For each condition, SRTs were simulated using a blind equalization-cancellation (EC) model (Hauth, Berning, Kollmeier, & Brand, 2020) implemented in the auditory modeling toolbox (Majdak, Hollomey, & Baumgartner, 2021). The model uses the mixed speech and noise signals of the right and left ear channels as inputs and splits them into 30 ERB spaced frequency bands between 150 Hz and 8500 Hz using a gammatone filterbank (Hohmann, 2002). The frequency bands up to 1500 Hz are then fed into an EC mechanism (Durlach, 1963) to model binaural unmasking. The cancellation is performed either by subtracting (level-minimization) or adding (level-maximization) the equalized left and right ear channel to account for negative as well as positive SNRs. After this step a blind decision stage based on a modulation analysis by Santos, Senoussaoui, & Falk (2014) is used to select whether the level-minimization or the level-maximization yields the better SNR. The selected path is then used for further processing. The frequency bands above 1500 Hz are only used for a better-ear processing with a SRMR selector to determine which ear channel has the better SNR. Both paths (EC and better ear) are then combined via a gammatone synthesis filterbank to be further processed by the back end of the model. As a back end the speech intelligibility index (SII; ANSI S3.5-1997) was used. For more details concerning the model structure, see Hauth et al. (2020).

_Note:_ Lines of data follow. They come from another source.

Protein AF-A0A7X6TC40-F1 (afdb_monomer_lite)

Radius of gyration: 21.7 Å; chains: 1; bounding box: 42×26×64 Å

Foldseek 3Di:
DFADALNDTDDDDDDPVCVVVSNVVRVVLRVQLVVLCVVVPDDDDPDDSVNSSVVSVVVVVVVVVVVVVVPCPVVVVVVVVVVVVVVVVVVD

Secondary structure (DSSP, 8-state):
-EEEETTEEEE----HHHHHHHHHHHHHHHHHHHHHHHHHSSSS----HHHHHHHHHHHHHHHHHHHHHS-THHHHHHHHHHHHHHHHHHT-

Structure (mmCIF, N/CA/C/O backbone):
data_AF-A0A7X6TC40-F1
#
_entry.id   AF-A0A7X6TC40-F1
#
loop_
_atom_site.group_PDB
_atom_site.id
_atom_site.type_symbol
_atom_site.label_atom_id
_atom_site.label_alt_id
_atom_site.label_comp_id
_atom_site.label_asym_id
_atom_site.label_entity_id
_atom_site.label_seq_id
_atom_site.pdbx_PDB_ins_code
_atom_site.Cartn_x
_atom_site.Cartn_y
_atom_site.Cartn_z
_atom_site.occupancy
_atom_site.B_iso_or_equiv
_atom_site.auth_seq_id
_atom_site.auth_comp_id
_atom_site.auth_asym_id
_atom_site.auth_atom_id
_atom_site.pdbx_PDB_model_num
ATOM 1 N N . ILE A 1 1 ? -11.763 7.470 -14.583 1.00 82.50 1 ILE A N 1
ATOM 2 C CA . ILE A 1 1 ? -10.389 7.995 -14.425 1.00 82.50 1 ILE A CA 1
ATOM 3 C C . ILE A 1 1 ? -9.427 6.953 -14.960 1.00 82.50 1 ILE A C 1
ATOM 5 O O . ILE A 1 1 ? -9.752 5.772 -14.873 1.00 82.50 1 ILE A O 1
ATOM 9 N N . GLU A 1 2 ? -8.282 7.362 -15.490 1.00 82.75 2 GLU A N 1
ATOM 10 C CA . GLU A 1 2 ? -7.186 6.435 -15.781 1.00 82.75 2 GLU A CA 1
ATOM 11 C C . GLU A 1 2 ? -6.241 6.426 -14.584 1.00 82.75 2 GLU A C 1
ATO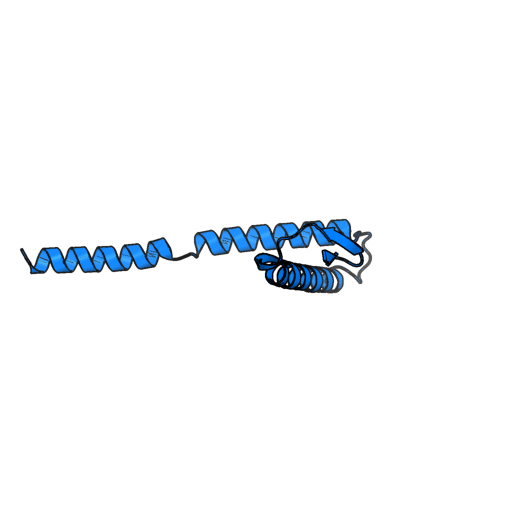M 13 O O . GLU A 1 2 ? -5.729 7.473 -14.172 1.00 82.75 2 GLU A O 1
ATOM 18 N N . LEU A 1 3 ? -6.092 5.255 -13.968 1.00 86.69 3 LEU A N 1
ATOM 19 C CA . LEU A 1 3 ? -5.228 5.060 -12.815 1.00 86.69 3 LEU A CA 1
ATOM 20 C C . LEU A 1 3 ? -3.916 4.435 -13.284 1.00 86.69 3 LEU A C 1
ATOM 22 O O . LEU A 1 3 ? -3.931 3.368 -13.891 1.00 86.69 3 LEU A O 1
ATOM 26 N N . TYR A 1 4 ? -2.799 5.107 -13.014 1.00 86.19 4 TYR A N 1
ATOM 27 C CA . TYR A 1 4 ? -1.470 4.611 -13.357 1.00 86.19 4 TYR A CA 1
ATOM 28 C C . TYR A 1 4 ? -0.945 3.691 -12.253 1.00 86.19 4 TYR A C 1
ATOM 30 O O . TYR A 1 4 ? -0.783 4.133 -11.113 1.00 86.19 4 TYR A O 1
ATOM 38 N N . LEU A 1 5 ? -0.690 2.427 -12.587 1.00 86.19 5 LEU A N 1
ATOM 39 C CA . LEU A 1 5 ? -0.216 1.404 -11.661 1.00 86.19 5 LEU A CA 1
ATOM 40 C C . LEU A 1 5 ? 0.790 0.478 -12.352 1.00 86.19 5 LEU A C 1
ATOM 42 O O . LEU A 1 5 ? 0.457 -0.120 -13.375 1.00 86.19 5 LEU A O 1
ATOM 46 N N . ALA A 1 6 ? 1.989 0.335 -11.783 1.00 79.75 6 ALA A N 1
ATOM 47 C CA . ALA A 1 6 ? 3.038 -0.573 -12.257 1.00 79.75 6 ALA A CA 1
ATOM 48 C C . ALA A 1 6 ? 3.236 -0.510 -13.789 1.00 79.75 6 ALA A C 1
ATOM 50 O O . ALA A 1 6 ? 3.116 -1.515 -14.485 1.00 79.75 6 ALA A O 1
ATOM 51 N N . GLU A 1 7 ? 3.473 0.704 -14.307 1.00 80.31 7 GLU A N 1
ATOM 52 C CA . GLU A 1 7 ? 3.716 0.997 -15.735 1.00 80.31 7 GLU A CA 1
ATOM 53 C C . GLU A 1 7 ? 2.510 0.818 -16.670 1.00 80.31 7 GLU A C 1
ATOM 55 O O . GLU A 1 7 ? 2.647 0.894 -17.891 1.00 80.31 7 GLU A O 1
ATOM 60 N N . LYS A 1 8 ? 1.303 0.623 -16.127 1.00 86.81 8 LYS A N 1
ATOM 61 C CA . LYS A 1 8 ? 0.075 0.464 -16.915 1.00 86.81 8 LYS A CA 1
ATOM 62 C C . LYS A 1 8 ? -1.027 1.409 -16.459 1.00 86.81 8 LYS A C 1
ATOM 64 O O . LYS A 1 8 ? -1.175 1.702 -15.275 1.00 86.81 8 LYS A O 1
ATOM 69 N N . TYR A 1 9 ? -1.834 1.860 -17.415 1.00 88.25 9 TYR A N 1
ATOM 70 C CA . TYR A 1 9 ? -3.045 2.627 -17.141 1.00 88.25 9 TYR A CA 1
ATOM 71 C C . TYR A 1 9 ? -4.256 1.699 -17.093 1.00 88.25 9 TYR A C 1
ATOM 73 O O . TYR A 1 9 ? -4.526 0.961 -18.039 1.00 88.25 9 TYR A O 1
ATOM 81 N N . TYR A 1 10 ? -5.002 1.766 -15.994 1.00 86.75 10 TYR A N 1
ATOM 82 C CA . TYR A 1 10 ? -6.234 1.012 -15.798 1.00 86.75 10 TYR A CA 1
ATOM 83 C C . TYR A 1 10 ? -7.435 1.968 -15.790 1.00 86.75 10 TYR A C 1
ATOM 85 O O . TYR A 1 10 ? -7.514 2.848 -14.922 1.00 86.75 10 TYR A O 1
ATOM 93 N N . PRO A 1 11 ? -8.387 1.829 -16.731 1.00 88.38 11 PRO A N 1
ATOM 94 C CA . PRO A 1 11 ? -9.592 2.645 -16.739 1.00 88.38 11 PRO A CA 1
ATOM 95 C C . PRO A 1 11 ? -10.548 2.175 -15.637 1.00 88.38 11 PRO A C 1
ATOM 97 O O . PRO A 1 11 ? -11.099 1.077 -15.691 1.00 88.38 11 PRO A O 1
ATOM 100 N N . LEU A 1 12 ? -10.775 3.023 -14.632 1.00 86.62 12 LEU A N 1
ATOM 101 C CA . LEU A 1 12 ? -11.659 2.729 -13.502 1.00 86.62 12 LEU A CA 1
ATOM 102 C C . LEU A 1 12 ? -12.808 3.739 -13.410 1.00 86.62 12 LEU A C 1
ATOM 104 O O . LEU A 1 12 ? -12.630 4.957 -13.560 1.00 86.62 12 LEU A O 1
ATOM 108 N N . ARG A 1 13 ? -14.010 3.230 -13.115 1.00 88.50 13 ARG A N 1
ATOM 109 C CA . ARG A 1 13 ? -15.192 4.043 -12.795 1.00 88.50 13 ARG A CA 1
ATOM 110 C C . ARG A 1 13 ? -15.228 4.310 -11.290 1.00 88.50 13 ARG A C 1
ATOM 112 O O . ARG A 1 13 ? -15.741 3.504 -10.523 1.00 88.50 13 ARG A O 1
ATOM 119 N N . ILE A 1 14 ? -14.667 5.444 -10.875 1.00 85.88 14 ILE A N 1
ATOM 120 C CA . ILE A 1 14 ? -14.573 5.863 -9.469 1.00 85.88 14 ILE A CA 1
ATOM 121 C C . ILE A 1 14 ? -15.436 7.110 -9.249 1.00 85.88 14 ILE A C 1
ATOM 123 O O . ILE A 1 14 ? -15.484 8.002 -10.096 1.00 85.88 14 ILE A O 1
ATOM 127 N N . LYS A 1 15 ? -16.133 7.176 -8.106 1.00 89.94 15 LYS A N 1
ATOM 128 C CA . LYS A 1 15 ? -16.875 8.376 -7.690 1.00 89.94 15 LYS A CA 1
ATOM 129 C C . LYS A 1 15 ? -15.893 9.524 -7.444 1.00 89.94 15 LYS A C 1
ATOM 131 O O . LYS A 1 15 ? -14.896 9.317 -6.758 1.00 89.94 15 LYS A O 1
ATOM 136 N N . ARG A 1 16 ? -16.215 10.738 -7.906 1.00 86.44 16 ARG A N 1
ATOM 137 C CA . ARG A 1 16 ? -15.356 11.930 -7.738 1.00 86.44 16 ARG A CA 1
ATOM 138 C C . ARG A 1 16 ? -14.882 12.149 -6.297 1.00 86.44 16 ARG A C 1
ATOM 140 O O . ARG A 1 16 ? -13.717 12.451 -6.094 1.00 86.44 16 ARG A O 1
ATOM 147 N N . SER A 1 17 ? -15.736 11.901 -5.301 1.00 91.12 17 SER A N 1
ATOM 148 C CA . SER A 1 17 ? -15.380 12.043 -3.879 1.00 91.12 17 SER A CA 1
ATOM 149 C C . SER A 1 17 ? -14.272 11.100 -3.396 1.00 91.12 17 SER A C 1
ATOM 151 O O . SER A 1 17 ? -13.647 11.375 -2.380 1.00 91.12 17 SER A O 1
ATOM 153 N N . LYS A 1 18 ? -14.023 9.988 -4.097 1.00 89.75 18 LYS A N 1
ATOM 154 C CA . LYS A 1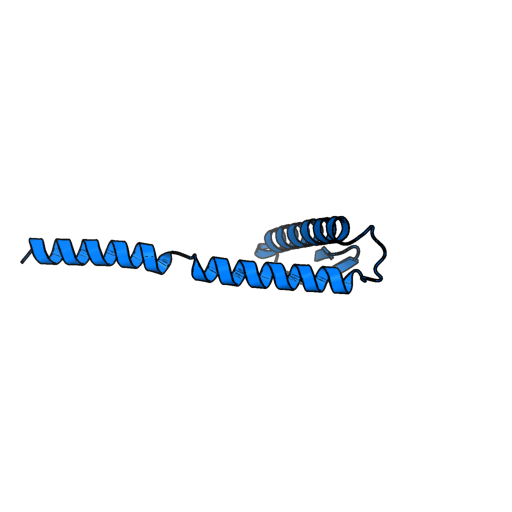 18 ? -12.978 9.012 -3.756 1.00 89.75 18 LYS A CA 1
ATOM 155 C C . LYS A 1 18 ? -11.777 9.066 -4.698 1.00 89.75 18 LYS A C 1
ATOM 157 O O . LYS A 1 18 ? -10.773 8.420 -4.421 1.00 89.75 18 LYS A O 1
ATOM 162 N N . GLU A 1 19 ? -11.864 9.805 -5.803 1.00 89.56 19 GLU A N 1
ATOM 163 C CA . GLU A 1 19 ? -10.834 9.824 -6.846 1.00 89.56 19 GLU A CA 1
ATOM 164 C C . GLU A 1 19 ? -9.451 10.186 -6.293 1.00 89.56 19 GLU A C 1
ATOM 166 O O . GLU A 1 19 ? -8.480 9.489 -6.580 1.00 89.56 19 GLU A O 1
ATOM 171 N N . GLU A 1 20 ? -9.362 11.230 -5.468 1.00 90.06 20 GLU A N 1
ATOM 172 C CA . GLU A 1 20 ? -8.088 11.673 -4.895 1.00 90.06 20 GLU A CA 1
ATOM 173 C C . GLU A 1 20 ? -7.448 10.590 -4.015 1.00 90.06 20 GLU A C 1
ATOM 175 O O . GLU A 1 20 ? -6.251 10.325 -4.126 1.00 90.06 20 GLU A O 1
ATOM 180 N N . ALA A 1 21 ? -8.252 9.905 -3.197 1.00 91.69 21 ALA A N 1
ATOM 181 C CA . ALA A 1 21 ? -7.783 8.802 -2.365 1.00 91.69 21 ALA A CA 1
ATOM 182 C C . ALA A 1 21 ? -7.254 7.638 -3.217 1.00 91.69 21 ALA A C 1
ATOM 184 O O . ALA A 1 21 ? -6.180 7.113 -2.935 1.00 91.69 21 ALA A O 1
ATOM 185 N N . TYR A 1 22 ? -7.946 7.285 -4.307 1.00 90.69 22 TYR A N 1
ATOM 186 C CA . TYR A 1 22 ? -7.467 6.267 -5.248 1.00 90.69 22 TYR A CA 1
ATOM 187 C C . TYR A 1 22 ? -6.154 6.671 -5.927 1.00 90.69 22 TYR A C 1
ATOM 189 O O . TYR A 1 22 ? -5.275 5.828 -6.093 1.00 90.69 22 TYR A O 1
ATOM 197 N N . ARG A 1 23 ? -5.982 7.949 -6.289 1.00 90.38 23 ARG A N 1
ATOM 198 C CA . ARG A 1 23 ? -4.721 8.445 -6.869 1.00 90.38 23 ARG A CA 1
ATOM 199 C C . ARG A 1 23 ? -3.568 8.377 -5.871 1.00 90.38 23 ARG A C 1
ATOM 201 O O . ARG A 1 23 ? -2.480 7.947 -6.245 1.00 90.38 23 ARG A O 1
ATOM 208 N N . LYS A 1 24 ? -3.806 8.750 -4.610 1.00 92.75 24 LYS A N 1
ATOM 209 C CA . LYS A 1 24 ? -2.813 8.620 -3.530 1.00 92.75 24 LYS A CA 1
ATOM 210 C C . LYS A 1 24 ? -2.442 7.156 -3.291 1.00 92.75 24 LYS A C 1
ATOM 212 O O . LYS A 1 24 ? -1.258 6.842 -3.258 1.00 92.75 24 LYS A O 1
ATOM 217 N N . ALA A 1 25 ? -3.429 6.262 -3.217 1.00 91.00 25 ALA A N 1
ATOM 218 C CA . ALA A 1 25 ? -3.196 4.827 -3.062 1.00 91.00 25 ALA A CA 1
ATOM 219 C C . ALA A 1 25 ? -2.375 4.245 -4.225 1.00 91.00 25 ALA A C 1
ATOM 221 O O . ALA A 1 25 ? -1.415 3.518 -3.996 1.00 91.00 25 ALA A O 1
ATOM 222 N N . ALA A 1 26 ? -2.689 4.612 -5.470 1.00 91.38 26 ALA A N 1
ATOM 223 C CA . ALA A 1 26 ? -1.912 4.171 -6.628 1.00 91.38 26 ALA A CA 1
ATOM 224 C C . ALA A 1 26 ? -0.464 4.672 -6.592 1.00 91.38 26 ALA A C 1
ATOM 226 O O . ALA A 1 26 ? 0.446 3.921 -6.936 1.00 91.38 26 ALA A O 1
ATOM 227 N N . LYS A 1 27 ? -0.236 5.913 -6.141 1.00 92.38 27 LYS A N 1
ATOM 228 C CA . LYS A 1 27 ? 1.118 6.440 -5.947 1.00 92.38 27 LYS A CA 1
ATOM 229 C C . LYS A 1 27 ? 1.898 5.608 -4.923 1.00 92.38 27 LYS A C 1
ATOM 231 O O . LYS A 1 27 ? 2.996 5.175 -5.240 1.00 92.38 27 LYS A O 1
ATOM 236 N N . LEU A 1 28 ? 1.298 5.313 -3.767 1.00 92.44 28 LEU A N 1
ATOM 237 C CA . LEU A 1 28 ? 1.923 4.478 -2.731 1.00 92.44 28 LEU A CA 1
ATOM 238 C C . LEU A 1 28 ? 2.314 3.094 -3.263 1.00 92.44 28 LEU A C 1
ATOM 240 O O . LEU A 1 28 ? 3.425 2.632 -3.021 1.00 92.44 28 LEU A O 1
ATOM 244 N N . VAL A 1 29 ? 1.432 2.453 -4.034 1.00 91.69 29 VAL A N 1
ATOM 245 C CA . VAL A 1 29 ? 1.743 1.155 -4.647 1.00 91.69 29 VAL A CA 1
ATOM 246 C C . VAL A 1 29 ? 2.883 1.273 -5.660 1.00 91.69 29 VAL A C 1
ATOM 248 O O . VAL A 1 29 ? 3.764 0.421 -5.669 1.00 91.69 29 VAL A O 1
ATOM 251 N N . ASN A 1 30 ? 2.909 2.316 -6.494 1.00 91.50 30 ASN A N 1
ATOM 252 C CA . ASN A 1 30 ? 3.989 2.518 -7.468 1.00 91.50 30 ASN A CA 1
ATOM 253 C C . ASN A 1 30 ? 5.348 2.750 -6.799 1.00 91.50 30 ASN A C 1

Modeling Parameters and SRT Calculations

Each measured combination of noise azimuth, utilized cue and reference ITD was modeled. To further extend the modeling predictions all modeling was additionally done at 10 ms reference ITD. For each condition the mixed speech and noise were used as an input to the model at 21 SNRs between 0 and − 20 dB SNR at 1 dB steps. For each SNR, ten sentences of the OlSa were presented to make sure every word of the OlSa speech material appeared once. Further, 10 Monte-Carlo simulations were run per sentence to account for the random jitter in the EC process of the model. This process resulted in 2100 simulations per combination of noise azimuth, cue, and reference ITD, with an overall number of 69300 simulations for all combinations. The SRT was calculated as described by Hauth et al. (2020) by using the intersection of the mean SII over all Monte-Carlo simulations and sentences and the mean experimental SRT measured at S₀N₀ without a reference ITD and with both spatial cues available. The resulting SII was further used as a reference SII for all other conditions modeled.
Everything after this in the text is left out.